On Jul 31, 2009, at 7:24 AM, Jason Davies wrote:
Hi all,
I've been discussing adding history support to CouchDB with Jan.
I've been collecting our thoughts here: http://wiki.apache.org/couchdb/History
Probably the #1 misconception for newcomers is that the "_rev"
member in documents should be used for version control i.e. giving
clients the ability "roll back" in time and view a document's state
at some point in the past.

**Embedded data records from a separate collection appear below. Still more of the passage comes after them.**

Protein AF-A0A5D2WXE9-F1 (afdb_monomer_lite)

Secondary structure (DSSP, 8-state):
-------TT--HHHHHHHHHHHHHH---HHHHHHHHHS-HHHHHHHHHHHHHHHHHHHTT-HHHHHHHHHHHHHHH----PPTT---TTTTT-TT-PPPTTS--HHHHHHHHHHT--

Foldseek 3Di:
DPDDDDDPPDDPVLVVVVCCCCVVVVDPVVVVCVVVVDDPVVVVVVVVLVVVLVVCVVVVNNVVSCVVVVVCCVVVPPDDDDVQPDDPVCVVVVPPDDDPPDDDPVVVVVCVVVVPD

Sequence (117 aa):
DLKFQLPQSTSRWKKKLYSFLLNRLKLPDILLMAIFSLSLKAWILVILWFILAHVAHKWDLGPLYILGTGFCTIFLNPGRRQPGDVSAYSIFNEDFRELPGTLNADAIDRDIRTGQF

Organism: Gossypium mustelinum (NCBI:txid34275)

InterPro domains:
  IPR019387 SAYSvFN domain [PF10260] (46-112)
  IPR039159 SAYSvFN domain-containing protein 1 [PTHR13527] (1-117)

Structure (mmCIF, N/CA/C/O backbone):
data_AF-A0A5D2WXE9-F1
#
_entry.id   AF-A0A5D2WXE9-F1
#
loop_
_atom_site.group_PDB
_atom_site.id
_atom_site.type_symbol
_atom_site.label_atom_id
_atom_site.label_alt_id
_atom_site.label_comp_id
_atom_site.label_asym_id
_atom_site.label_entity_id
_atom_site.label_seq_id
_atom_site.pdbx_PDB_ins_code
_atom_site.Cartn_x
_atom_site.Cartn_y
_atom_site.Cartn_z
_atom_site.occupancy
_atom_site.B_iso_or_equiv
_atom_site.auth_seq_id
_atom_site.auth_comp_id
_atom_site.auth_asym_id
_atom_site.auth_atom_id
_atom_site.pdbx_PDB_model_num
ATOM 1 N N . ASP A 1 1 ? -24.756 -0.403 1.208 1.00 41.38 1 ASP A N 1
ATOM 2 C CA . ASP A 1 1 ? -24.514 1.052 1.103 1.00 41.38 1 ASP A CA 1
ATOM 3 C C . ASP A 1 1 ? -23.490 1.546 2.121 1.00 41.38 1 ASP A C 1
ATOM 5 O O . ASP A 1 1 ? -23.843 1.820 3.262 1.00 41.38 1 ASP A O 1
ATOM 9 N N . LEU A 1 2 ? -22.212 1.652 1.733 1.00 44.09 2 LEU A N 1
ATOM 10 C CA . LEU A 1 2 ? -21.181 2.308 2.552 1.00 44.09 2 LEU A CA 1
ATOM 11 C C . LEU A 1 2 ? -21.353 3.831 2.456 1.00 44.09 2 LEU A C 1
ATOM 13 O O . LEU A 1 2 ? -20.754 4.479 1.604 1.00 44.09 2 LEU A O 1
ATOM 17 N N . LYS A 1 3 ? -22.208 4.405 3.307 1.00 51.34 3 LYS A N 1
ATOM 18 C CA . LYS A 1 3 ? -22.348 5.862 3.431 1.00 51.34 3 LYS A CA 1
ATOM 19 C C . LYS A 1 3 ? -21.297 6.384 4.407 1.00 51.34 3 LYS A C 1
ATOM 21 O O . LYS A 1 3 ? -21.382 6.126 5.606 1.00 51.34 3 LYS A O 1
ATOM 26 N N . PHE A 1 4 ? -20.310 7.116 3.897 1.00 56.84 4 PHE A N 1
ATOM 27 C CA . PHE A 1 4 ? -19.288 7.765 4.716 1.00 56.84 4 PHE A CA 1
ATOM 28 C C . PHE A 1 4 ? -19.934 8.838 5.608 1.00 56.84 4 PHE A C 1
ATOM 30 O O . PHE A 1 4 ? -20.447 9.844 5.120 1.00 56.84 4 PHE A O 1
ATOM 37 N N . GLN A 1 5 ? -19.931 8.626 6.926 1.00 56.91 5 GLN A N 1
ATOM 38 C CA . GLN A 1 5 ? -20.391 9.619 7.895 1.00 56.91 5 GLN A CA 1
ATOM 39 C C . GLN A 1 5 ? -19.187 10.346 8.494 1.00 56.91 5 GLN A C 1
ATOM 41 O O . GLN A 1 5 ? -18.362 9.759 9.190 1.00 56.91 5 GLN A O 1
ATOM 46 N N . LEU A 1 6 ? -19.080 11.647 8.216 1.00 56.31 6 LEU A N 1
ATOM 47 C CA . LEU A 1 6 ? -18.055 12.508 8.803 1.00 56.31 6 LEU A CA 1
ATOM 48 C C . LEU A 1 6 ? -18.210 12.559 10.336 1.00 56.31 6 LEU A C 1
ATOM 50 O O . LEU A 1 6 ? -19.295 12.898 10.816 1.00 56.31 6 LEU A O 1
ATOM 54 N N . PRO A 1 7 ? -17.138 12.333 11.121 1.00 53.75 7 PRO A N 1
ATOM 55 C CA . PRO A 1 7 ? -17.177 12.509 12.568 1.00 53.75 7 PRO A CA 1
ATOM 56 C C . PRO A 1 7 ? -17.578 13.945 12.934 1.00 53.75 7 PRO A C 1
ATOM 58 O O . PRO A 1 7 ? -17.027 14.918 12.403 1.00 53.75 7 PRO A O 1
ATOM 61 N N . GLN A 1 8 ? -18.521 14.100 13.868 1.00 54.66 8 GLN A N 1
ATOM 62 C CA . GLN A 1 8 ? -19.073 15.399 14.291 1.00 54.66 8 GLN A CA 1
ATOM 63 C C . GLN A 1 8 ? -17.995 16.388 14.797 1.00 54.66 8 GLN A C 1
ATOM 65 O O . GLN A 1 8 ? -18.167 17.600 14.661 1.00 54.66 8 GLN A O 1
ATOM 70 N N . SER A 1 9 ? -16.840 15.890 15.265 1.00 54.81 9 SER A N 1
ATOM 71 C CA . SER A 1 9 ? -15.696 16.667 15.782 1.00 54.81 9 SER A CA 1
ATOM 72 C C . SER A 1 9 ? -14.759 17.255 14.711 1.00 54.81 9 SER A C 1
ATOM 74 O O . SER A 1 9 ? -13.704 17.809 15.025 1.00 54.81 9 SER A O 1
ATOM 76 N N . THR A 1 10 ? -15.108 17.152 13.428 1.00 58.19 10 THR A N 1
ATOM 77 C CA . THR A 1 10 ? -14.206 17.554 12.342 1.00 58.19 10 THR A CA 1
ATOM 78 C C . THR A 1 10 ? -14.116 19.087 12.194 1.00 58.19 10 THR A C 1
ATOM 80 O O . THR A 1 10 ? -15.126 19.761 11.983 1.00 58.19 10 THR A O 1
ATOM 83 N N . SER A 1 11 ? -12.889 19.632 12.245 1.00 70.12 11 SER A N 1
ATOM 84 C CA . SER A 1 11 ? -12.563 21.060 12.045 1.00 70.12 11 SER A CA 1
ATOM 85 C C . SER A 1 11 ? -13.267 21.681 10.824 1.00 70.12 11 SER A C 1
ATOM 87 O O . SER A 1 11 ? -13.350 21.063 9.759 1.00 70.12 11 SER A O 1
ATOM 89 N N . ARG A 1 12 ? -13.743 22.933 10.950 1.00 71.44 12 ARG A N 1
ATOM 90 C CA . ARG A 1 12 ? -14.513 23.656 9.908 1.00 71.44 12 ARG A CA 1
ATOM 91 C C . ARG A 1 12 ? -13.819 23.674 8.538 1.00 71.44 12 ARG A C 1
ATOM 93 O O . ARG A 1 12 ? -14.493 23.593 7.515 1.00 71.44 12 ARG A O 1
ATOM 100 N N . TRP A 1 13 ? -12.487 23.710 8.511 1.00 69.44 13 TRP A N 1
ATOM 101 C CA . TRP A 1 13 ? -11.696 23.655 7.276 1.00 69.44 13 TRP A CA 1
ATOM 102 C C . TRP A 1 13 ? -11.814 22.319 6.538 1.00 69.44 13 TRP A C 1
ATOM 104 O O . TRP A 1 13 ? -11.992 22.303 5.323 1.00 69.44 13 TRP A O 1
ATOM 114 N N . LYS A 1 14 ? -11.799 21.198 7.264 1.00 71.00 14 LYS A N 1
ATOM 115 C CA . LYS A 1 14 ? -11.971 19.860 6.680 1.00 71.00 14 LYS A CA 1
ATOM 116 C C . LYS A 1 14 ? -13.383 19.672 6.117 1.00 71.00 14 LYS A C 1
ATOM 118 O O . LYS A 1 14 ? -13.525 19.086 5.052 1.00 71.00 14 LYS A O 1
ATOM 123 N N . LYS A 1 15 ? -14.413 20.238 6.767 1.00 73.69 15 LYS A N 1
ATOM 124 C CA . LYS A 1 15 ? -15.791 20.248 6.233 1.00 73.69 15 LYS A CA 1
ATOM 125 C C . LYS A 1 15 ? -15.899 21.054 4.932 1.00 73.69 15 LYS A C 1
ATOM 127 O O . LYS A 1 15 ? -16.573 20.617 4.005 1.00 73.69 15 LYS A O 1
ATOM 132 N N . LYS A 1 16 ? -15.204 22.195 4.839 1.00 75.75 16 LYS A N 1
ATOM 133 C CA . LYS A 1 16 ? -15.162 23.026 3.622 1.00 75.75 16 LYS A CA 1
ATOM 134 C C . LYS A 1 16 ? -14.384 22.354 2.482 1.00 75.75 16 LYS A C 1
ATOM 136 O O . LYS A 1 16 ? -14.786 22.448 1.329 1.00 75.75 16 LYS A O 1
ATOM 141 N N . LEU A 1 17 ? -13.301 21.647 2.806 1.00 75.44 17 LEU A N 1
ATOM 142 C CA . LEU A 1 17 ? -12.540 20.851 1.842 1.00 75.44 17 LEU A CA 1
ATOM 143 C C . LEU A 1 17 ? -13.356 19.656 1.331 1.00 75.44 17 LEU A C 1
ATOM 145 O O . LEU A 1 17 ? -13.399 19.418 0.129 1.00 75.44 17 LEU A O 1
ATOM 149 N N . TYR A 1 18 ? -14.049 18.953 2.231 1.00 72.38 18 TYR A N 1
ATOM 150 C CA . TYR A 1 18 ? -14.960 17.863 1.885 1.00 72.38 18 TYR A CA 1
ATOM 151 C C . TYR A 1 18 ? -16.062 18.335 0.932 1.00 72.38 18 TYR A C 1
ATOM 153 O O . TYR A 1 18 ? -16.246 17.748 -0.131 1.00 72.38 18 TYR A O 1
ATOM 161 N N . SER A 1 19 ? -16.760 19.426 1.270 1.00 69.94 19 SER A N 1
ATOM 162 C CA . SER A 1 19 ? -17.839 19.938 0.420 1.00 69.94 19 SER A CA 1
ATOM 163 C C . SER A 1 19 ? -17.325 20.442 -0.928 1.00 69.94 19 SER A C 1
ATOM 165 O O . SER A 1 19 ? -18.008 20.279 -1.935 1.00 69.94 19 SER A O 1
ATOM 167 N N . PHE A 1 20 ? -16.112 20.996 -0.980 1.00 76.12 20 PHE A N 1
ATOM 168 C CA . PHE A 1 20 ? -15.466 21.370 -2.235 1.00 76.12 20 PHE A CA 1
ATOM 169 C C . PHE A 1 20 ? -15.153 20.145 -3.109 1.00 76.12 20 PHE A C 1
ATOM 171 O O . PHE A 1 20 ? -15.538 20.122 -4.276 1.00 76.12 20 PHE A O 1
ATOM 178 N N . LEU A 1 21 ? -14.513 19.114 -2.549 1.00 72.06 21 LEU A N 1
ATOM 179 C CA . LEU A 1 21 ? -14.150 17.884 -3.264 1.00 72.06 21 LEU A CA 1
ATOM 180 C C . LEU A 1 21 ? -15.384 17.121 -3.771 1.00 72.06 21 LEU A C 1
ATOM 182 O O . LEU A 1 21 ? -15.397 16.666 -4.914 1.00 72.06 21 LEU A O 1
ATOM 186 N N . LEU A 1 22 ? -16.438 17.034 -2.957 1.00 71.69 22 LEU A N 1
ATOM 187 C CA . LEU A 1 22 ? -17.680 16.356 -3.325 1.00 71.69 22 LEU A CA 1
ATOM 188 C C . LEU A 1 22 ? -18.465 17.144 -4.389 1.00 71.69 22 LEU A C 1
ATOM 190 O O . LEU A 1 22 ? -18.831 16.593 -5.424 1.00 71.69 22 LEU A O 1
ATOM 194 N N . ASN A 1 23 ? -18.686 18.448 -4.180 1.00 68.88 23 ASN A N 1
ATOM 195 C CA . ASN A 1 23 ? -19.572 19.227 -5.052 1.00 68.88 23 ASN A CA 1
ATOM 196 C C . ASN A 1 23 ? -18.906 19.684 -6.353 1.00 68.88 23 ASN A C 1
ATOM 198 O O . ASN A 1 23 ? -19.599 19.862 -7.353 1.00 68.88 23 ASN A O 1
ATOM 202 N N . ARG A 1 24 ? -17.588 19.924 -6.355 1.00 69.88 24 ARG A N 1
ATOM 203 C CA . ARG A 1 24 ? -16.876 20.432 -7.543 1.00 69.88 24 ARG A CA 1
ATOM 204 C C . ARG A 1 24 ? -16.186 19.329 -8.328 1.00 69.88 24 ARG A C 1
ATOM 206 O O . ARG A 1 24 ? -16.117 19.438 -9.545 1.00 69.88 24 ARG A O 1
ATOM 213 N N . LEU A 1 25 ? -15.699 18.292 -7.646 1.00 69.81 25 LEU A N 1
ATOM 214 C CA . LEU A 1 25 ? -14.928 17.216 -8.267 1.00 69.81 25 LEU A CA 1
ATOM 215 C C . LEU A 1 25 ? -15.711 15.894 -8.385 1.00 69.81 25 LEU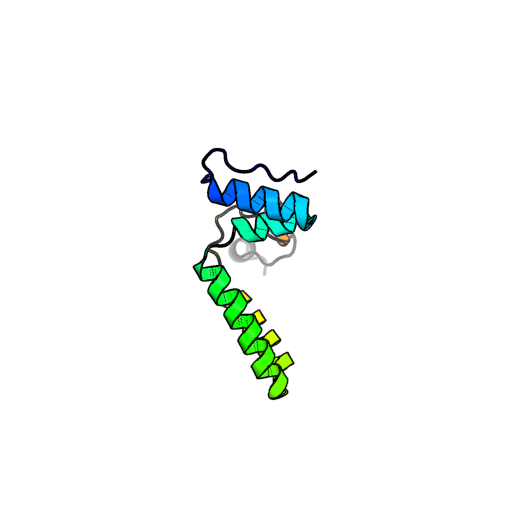 A C 1
ATOM 217 O O . LEU A 1 25 ? -15.207 14.969 -9.013 1.00 69.81 25 LEU A O 1
ATOM 221 N N . LYS A 1 26 ? -16.932 15.806 -7.816 1.00 72.94 26 LYS A N 1
ATOM 222 C CA . LYS A 1 26 ? -17.807 14.611 -7.819 1.00 72.94 26 LYS A CA 1
ATOM 223 C C . LYS A 1 26 ? -17.062 13.320 -7.468 1.00 72.94 26 LYS A C 1
ATOM 225 O O . LYS A 1 26 ? -17.315 12.265 -8.047 1.00 72.94 26 LYS A O 1
ATOM 230 N N . LEU A 1 27 ? -16.109 13.407 -6.544 1.00 71.19 27 LEU A N 1
ATOM 231 C CA . LEU A 1 27 ? -15.330 12.237 -6.171 1.00 71.19 27 LEU A CA 1
ATOM 232 C C . LEU A 1 27 ? -16.213 11.226 -5.430 1.00 71.19 27 LEU A C 1
ATOM 234 O O . LEU A 1 27 ? -16.991 11.633 -4.566 1.00 71.19 27 LEU A O 1
ATOM 238 N N . PRO A 1 28 ? -16.077 9.923 -5.723 1.00 77.75 28 PRO A N 1
ATOM 239 C CA . PRO A 1 28 ? -16.738 8.879 -4.956 1.00 77.75 28 PRO A CA 1
ATOM 240 C C . PRO A 1 28 ? -16.273 8.888 -3.494 1.00 77.75 28 PRO A C 1
ATOM 242 O O . PRO A 1 28 ? -15.094 9.113 -3.201 1.00 77.75 28 PRO A O 1
ATOM 245 N N . ASP A 1 29 ? -17.194 8.572 -2.582 1.00 70.94 29 ASP A N 1
ATOM 246 C CA . ASP A 1 29 ? -16.984 8.617 -1.126 1.00 70.94 29 ASP A CA 1
ATOM 247 C C . ASP A 1 29 ? -15.777 7.790 -0.651 1.00 70.94 29 ASP A C 1
ATOM 249 O O . ASP A 1 29 ? -15.123 8.143 0.329 1.00 70.94 29 ASP A O 1
ATOM 253 N N . ILE A 1 30 ? -15.419 6.730 -1.382 1.00 73.88 30 ILE A N 1
ATOM 254 C CA . ILE A 1 30 ? -14.262 5.868 -1.093 1.00 73.88 30 ILE A CA 1
ATOM 255 C C . ILE A 1 30 ? -12.947 6.664 -1.146 1.00 73.88 30 ILE A C 1
ATOM 257 O O . ILE A 1 30 ? -12.078 6.499 -0.288 1.00 73.88 30 ILE A O 1
ATOM 261 N N . LEU A 1 31 ? -12.802 7.566 -2.121 1.00 74.81 31 LEU A N 1
ATOM 262 C CA . LEU A 1 31 ? -11.596 8.385 -2.257 1.00 74.81 31 LEU A CA 1
ATOM 263 C C . LEU A 1 31 ? -11.516 9.435 -1.151 1.00 74.81 31 LEU A C 1
ATOM 265 O O . LEU A 1 31 ? -10.447 9.664 -0.591 1.00 74.81 31 LEU A O 1
ATOM 269 N N . LEU A 1 32 ? -12.651 10.034 -0.792 1.00 73.50 32 LEU A N 1
ATOM 270 C CA . LEU A 1 32 ? -12.737 10.961 0.336 1.00 73.50 32 LEU A CA 1
ATOM 271 C C . LEU A 1 32 ? -12.351 10.264 1.643 1.00 73.50 32 LEU A C 1
ATOM 273 O O . LEU A 1 32 ? -11.548 10.797 2.410 1.00 73.50 32 LEU A O 1
ATOM 277 N N . MET A 1 33 ? -12.856 9.052 1.861 1.00 73.44 33 MET A N 1
ATOM 278 C CA . MET A 1 33 ? -12.516 8.242 3.025 1.00 73.44 33 MET A CA 1
ATOM 279 C C . MET A 1 33 ? -11.012 7.957 3.093 1.00 73.44 33 MET A C 1
ATOM 281 O O . MET A 1 33 ? -10.407 8.186 4.139 1.00 73.44 33 MET A O 1
ATOM 285 N N . ALA A 1 34 ? -10.380 7.562 1.985 1.00 77.06 34 ALA A N 1
ATOM 286 C CA . ALA A 1 34 ? -8.929 7.377 1.935 1.00 77.06 34 ALA A CA 1
ATOM 287 C C . ALA A 1 34 ? -8.172 8.681 2.262 1.00 77.06 34 ALA A C 1
ATOM 289 O O . ALA A 1 34 ? -7.291 8.693 3.122 1.00 77.06 34 ALA A O 1
ATOM 290 N N . ILE A 1 35 ? -8.562 9.806 1.655 1.00 78.25 35 ILE A N 1
ATOM 291 C CA . ILE A 1 35 ? -7.926 11.114 1.882 1.00 78.25 35 ILE A CA 1
ATOM 292 C C . ILE A 1 35 ? -7.975 11.543 3.343 1.00 78.25 35 ILE A C 1
ATOM 294 O O . ILE A 1 35 ? -6.956 11.979 3.886 1.00 78.25 35 ILE A O 1
ATOM 298 N N . PHE A 1 36 ? -9.126 11.395 3.992 1.00 76.88 36 PHE A N 1
ATOM 299 C CA . PHE A 1 36 ? -9.298 11.817 5.379 1.00 76.88 36 PHE A CA 1
ATOM 300 C C . PHE A 1 36 ? -8.810 10.792 6.410 1.00 76.88 36 PHE A C 1
ATOM 302 O O . PHE A 1 36 ? -8.550 11.186 7.550 1.00 76.88 36 PHE A O 1
ATOM 309 N N . SER A 1 37 ? -8.671 9.518 6.033 1.00 78.19 37 SER A N 1
ATOM 310 C CA . SER A 1 37 ? -8.197 8.455 6.924 1.00 78.19 37 SER A CA 1
ATOM 311 C C . SER A 1 37 ? -6.672 8.391 7.028 1.00 78.19 37 SER A C 1
ATOM 313 O O . SER A 1 37 ? -6.157 7.912 8.039 1.00 78.19 37 SER A O 1
ATOM 315 N N . LEU A 1 38 ? -5.934 8.844 6.010 1.00 80.69 38 LEU A N 1
ATOM 316 C CA . LEU A 1 38 ? -4.472 8.829 6.040 1.00 80.69 38 LEU A CA 1
ATOM 317 C C . LEU A 1 38 ? -3.903 10.031 6.810 1.00 80.69 38 LEU A C 1
ATOM 319 O O . LEU A 1 38 ? -4.346 11.171 6.673 1.00 80.69 38 LEU A O 1
ATOM 323 N N . SER A 1 39 ? -2.860 9.780 7.605 1.00 84.62 39 SER A N 1
ATOM 324 C CA . SER A 1 39 ? -2.099 10.846 8.263 1.00 84.62 39 SER A CA 1
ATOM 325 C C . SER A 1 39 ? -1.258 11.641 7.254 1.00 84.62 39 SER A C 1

We all know that when compaction occurs
old revisions of documents are effectively deleted hence we tell
people off whenever they suggest that the MVCC revisions concept is
just like git and can be used as a VCS. We usually recommend people
roll their own system on top of CouchDB, which would involve writing
a dbupdatenotification handler to listen for changes and push them
into a separate db.
Many would still love to have built-in support for history in
CouchDB, and for good reason, as most applications would benefit
hugely from being able to support "undo" for free to prevent
potentially catastrophic data loss if someone presses the wrong
button.
The main points of this proposal are:
1. Store the historical versions of documents in a separate
database. This is for a number of reasons: a) keeping it separate
means we don't clog up the main database with historical data b)
history-specific views can be kept here c) non-intrusive
implementation of this is easier.
2. The change will be made at the couch_db layer so that *any*
change to any document in the target database will be mirrored to
the history database.
3. Each and every change to a document will result in a new document
being created in the history database (with a new ID) containing an
exact copy of that document e.g. {_id: <new ID>, doc: <exact copy of
doc> }.
4. Adding meta-data to changes can be handled by a custom _update
handler (yet to be developed) to set fields such as "last_modified"
and "last_modified_user".
One use case we'd like to support is effectively (from the point of
the user) being able to "roll back" a view to a specific point in
time, but how this would look in the history database has me stumped
so far. Rolling back a specific doc is easy, but multiple docs, not
so easy it seems. Any suggestions welcome!
Any comments on the above, please reply, and feel free to edit the
Wiki page.
Thanks,
--
Jason Davies
www.jasondavies.com
Should be able to be enabled or disabled in the configuration. Would
need to think about what happens if you disable it and then reenable
it. It would likely be nice if you would just have a gap, but it
would be essential that it is marked that there is a gap in the history.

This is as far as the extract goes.